## [Exercise directions]
Nothing below is to be printed except the lines between the line holding "ATOM 39 O O" and the line holding "ATOM 41 C CA", inclusive, each exactly as it appears.

· · · · · · ·

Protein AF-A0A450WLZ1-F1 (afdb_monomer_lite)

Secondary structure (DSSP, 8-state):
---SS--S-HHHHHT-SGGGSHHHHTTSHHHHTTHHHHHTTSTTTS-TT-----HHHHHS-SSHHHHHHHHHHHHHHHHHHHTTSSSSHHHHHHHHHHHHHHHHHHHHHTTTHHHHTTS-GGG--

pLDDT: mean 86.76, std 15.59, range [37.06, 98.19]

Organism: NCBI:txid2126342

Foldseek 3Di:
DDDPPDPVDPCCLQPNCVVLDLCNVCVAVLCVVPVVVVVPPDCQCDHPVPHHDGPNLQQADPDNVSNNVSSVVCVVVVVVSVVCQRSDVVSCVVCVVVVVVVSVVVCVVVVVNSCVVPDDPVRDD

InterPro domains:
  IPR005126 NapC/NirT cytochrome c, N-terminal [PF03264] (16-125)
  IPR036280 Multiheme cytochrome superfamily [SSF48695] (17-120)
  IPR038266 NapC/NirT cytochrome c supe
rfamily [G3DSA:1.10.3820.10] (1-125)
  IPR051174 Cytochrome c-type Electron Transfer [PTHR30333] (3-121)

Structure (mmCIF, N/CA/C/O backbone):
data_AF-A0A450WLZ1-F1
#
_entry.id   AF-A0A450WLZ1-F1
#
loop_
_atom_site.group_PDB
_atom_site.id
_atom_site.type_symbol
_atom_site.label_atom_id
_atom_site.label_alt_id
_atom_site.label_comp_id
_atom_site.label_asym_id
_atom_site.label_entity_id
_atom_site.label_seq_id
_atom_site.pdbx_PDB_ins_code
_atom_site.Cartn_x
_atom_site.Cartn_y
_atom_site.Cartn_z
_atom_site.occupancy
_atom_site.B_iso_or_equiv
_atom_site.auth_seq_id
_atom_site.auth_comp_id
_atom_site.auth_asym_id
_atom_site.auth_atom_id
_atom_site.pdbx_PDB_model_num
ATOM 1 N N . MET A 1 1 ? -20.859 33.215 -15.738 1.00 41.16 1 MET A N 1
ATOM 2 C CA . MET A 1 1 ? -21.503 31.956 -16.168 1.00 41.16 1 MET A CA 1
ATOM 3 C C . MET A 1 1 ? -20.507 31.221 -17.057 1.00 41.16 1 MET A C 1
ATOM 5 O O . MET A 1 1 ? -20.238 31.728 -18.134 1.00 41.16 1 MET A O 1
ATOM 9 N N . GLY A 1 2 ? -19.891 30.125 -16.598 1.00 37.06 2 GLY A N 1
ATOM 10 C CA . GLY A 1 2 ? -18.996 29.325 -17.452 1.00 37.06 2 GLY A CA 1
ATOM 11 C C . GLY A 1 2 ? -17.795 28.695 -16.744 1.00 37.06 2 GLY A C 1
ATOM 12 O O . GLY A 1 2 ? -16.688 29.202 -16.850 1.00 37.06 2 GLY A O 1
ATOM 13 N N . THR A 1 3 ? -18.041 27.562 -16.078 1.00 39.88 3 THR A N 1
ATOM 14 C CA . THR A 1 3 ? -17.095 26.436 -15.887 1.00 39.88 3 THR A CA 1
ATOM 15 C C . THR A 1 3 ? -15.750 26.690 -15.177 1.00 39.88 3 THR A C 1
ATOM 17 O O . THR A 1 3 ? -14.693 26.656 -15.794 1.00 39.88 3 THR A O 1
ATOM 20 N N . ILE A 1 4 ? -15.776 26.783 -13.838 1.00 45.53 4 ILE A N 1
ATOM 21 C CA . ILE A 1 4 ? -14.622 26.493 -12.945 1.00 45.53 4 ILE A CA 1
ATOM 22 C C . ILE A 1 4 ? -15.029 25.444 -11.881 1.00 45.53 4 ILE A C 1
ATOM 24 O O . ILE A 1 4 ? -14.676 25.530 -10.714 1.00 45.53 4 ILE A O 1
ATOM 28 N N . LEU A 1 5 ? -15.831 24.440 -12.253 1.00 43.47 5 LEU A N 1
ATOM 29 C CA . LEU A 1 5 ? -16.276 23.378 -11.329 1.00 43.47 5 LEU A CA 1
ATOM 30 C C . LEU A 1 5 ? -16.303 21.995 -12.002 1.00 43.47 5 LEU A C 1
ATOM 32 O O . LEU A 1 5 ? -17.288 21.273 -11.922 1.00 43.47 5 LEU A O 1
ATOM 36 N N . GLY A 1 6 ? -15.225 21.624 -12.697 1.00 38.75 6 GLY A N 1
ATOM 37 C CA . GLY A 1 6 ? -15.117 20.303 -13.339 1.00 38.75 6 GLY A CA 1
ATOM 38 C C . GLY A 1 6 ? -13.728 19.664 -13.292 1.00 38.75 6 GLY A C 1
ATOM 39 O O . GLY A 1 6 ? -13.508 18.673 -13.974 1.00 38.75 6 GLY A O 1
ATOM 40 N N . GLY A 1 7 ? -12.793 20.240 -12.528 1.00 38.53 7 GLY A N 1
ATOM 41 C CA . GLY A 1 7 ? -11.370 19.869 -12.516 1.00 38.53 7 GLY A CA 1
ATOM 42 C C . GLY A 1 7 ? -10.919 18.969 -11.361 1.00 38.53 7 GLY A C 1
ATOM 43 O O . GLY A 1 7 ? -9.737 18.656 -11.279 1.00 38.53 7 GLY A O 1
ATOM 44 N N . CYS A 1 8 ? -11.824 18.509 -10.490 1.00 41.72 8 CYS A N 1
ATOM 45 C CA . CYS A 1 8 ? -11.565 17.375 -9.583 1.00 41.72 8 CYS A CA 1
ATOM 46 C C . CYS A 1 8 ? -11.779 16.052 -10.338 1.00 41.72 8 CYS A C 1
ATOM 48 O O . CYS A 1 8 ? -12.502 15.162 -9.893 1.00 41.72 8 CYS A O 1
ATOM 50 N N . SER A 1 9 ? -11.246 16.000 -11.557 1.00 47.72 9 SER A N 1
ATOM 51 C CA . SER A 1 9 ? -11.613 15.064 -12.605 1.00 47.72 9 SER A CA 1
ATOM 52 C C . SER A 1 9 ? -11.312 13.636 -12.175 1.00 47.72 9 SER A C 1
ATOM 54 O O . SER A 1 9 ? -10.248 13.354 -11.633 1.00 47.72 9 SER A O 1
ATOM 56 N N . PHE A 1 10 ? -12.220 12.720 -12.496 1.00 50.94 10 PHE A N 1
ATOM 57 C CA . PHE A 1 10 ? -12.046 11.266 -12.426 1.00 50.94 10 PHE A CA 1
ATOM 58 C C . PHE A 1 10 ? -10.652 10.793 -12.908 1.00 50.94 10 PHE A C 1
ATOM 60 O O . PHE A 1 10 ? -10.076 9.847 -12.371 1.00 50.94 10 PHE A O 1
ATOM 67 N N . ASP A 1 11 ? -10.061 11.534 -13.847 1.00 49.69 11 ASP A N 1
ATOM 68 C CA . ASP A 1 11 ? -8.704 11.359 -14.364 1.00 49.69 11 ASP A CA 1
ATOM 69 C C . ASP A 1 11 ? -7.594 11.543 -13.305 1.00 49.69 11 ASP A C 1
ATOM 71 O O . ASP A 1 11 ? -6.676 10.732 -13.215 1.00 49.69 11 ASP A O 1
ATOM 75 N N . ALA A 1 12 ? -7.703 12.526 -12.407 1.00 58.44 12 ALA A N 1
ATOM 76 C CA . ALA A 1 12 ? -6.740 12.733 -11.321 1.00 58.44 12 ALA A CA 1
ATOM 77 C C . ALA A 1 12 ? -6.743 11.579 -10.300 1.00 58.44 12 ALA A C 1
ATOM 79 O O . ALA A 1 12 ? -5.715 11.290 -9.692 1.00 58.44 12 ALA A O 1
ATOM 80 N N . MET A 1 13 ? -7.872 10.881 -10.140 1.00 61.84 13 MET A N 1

· · · · · · ·

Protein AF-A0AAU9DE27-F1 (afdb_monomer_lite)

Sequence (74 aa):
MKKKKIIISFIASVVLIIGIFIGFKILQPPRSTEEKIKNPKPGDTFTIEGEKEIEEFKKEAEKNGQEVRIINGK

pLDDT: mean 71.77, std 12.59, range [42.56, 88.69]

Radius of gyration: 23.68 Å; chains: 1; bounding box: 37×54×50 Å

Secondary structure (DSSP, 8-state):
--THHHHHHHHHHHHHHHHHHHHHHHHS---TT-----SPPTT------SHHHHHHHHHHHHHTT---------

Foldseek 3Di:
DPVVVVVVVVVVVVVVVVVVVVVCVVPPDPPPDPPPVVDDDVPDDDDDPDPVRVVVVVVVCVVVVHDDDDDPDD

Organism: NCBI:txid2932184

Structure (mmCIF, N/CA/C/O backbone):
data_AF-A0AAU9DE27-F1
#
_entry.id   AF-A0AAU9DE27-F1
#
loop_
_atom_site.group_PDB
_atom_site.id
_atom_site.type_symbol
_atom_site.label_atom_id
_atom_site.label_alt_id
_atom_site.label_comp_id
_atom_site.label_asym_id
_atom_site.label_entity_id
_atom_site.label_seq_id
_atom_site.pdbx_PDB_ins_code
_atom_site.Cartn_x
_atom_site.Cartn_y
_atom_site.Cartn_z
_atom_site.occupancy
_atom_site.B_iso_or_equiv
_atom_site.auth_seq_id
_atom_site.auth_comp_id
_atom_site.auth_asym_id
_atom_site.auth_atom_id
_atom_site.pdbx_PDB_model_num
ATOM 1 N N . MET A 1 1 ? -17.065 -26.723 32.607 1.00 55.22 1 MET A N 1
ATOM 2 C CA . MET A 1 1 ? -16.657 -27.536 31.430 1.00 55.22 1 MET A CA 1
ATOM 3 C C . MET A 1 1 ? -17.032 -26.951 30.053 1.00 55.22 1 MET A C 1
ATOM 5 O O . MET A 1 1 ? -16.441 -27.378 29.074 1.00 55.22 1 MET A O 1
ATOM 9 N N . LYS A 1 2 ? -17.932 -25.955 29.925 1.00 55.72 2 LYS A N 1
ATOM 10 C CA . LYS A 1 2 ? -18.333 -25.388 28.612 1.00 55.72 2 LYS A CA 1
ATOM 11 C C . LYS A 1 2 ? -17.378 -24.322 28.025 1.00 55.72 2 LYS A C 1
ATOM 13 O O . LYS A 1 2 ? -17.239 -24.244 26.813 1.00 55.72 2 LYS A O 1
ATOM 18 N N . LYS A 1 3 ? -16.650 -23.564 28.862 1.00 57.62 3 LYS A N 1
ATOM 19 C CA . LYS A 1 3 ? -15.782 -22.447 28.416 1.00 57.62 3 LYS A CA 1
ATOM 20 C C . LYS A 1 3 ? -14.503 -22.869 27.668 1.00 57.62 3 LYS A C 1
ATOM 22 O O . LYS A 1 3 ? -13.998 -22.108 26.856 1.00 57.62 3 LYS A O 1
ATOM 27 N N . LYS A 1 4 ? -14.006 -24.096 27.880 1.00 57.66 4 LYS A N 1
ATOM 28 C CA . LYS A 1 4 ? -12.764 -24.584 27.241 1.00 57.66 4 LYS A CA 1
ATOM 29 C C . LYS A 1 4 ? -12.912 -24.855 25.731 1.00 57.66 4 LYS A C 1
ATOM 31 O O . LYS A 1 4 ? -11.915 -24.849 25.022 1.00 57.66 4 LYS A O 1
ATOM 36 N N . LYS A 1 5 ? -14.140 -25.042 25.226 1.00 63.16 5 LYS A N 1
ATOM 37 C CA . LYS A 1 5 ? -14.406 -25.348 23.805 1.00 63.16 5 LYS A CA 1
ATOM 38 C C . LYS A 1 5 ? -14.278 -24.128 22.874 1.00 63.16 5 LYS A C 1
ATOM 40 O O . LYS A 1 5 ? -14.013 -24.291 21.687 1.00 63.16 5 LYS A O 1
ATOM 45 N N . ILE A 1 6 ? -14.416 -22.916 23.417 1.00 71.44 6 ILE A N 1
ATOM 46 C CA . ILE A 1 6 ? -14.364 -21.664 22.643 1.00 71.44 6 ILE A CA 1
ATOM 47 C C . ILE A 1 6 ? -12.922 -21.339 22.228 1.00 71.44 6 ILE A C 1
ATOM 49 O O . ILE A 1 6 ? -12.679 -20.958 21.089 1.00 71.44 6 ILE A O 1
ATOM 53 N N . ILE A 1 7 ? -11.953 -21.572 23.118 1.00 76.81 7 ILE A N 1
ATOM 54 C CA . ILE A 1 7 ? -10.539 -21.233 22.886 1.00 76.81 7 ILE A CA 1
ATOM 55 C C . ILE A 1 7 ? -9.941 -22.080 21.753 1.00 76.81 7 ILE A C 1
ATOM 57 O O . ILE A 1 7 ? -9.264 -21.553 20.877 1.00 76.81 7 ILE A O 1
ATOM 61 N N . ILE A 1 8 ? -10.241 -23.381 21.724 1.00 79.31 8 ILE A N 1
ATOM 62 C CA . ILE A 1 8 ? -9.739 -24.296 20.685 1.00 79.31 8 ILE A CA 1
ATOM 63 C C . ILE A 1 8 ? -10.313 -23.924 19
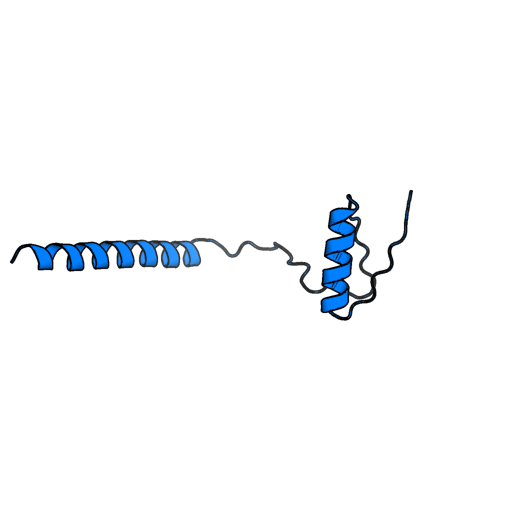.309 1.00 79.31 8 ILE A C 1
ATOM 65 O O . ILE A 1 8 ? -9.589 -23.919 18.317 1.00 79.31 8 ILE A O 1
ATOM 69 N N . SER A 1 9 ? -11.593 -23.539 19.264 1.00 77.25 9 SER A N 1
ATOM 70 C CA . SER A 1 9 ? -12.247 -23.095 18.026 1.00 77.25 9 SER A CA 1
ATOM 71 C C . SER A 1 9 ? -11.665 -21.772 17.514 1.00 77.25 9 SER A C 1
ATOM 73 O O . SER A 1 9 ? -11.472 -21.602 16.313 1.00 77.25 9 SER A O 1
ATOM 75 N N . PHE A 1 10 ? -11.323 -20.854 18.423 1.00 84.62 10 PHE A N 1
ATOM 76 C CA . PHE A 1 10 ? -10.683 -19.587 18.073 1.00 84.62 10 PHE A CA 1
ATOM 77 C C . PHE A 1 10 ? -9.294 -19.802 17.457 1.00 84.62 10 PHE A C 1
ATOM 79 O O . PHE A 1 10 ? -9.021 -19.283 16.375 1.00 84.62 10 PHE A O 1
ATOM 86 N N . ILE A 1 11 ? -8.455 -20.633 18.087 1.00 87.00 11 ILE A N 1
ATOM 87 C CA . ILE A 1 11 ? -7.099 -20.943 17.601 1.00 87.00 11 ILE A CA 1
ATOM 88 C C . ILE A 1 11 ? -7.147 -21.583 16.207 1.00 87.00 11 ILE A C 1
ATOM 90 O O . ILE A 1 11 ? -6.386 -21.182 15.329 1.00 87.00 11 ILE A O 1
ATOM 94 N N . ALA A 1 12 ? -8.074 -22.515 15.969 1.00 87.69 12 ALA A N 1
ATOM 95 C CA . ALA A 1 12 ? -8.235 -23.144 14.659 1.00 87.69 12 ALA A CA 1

· · · · · · ·

## [Your solution]
ATOM 39 O O . GLY A 1 6 ? -13.508 18.673 -13.974 1.00 38.75 6 GLY A O 1
ATOM 40 N N . GLY A 1 7 ? -12.793 20.240 -12.528 1.00 38.53 7 GLY A N 1
ATOM 41 C CA . GLY A 1 7 ? -11.370 19.869 -12.516 1.00 38.53 7 GLY A CA 1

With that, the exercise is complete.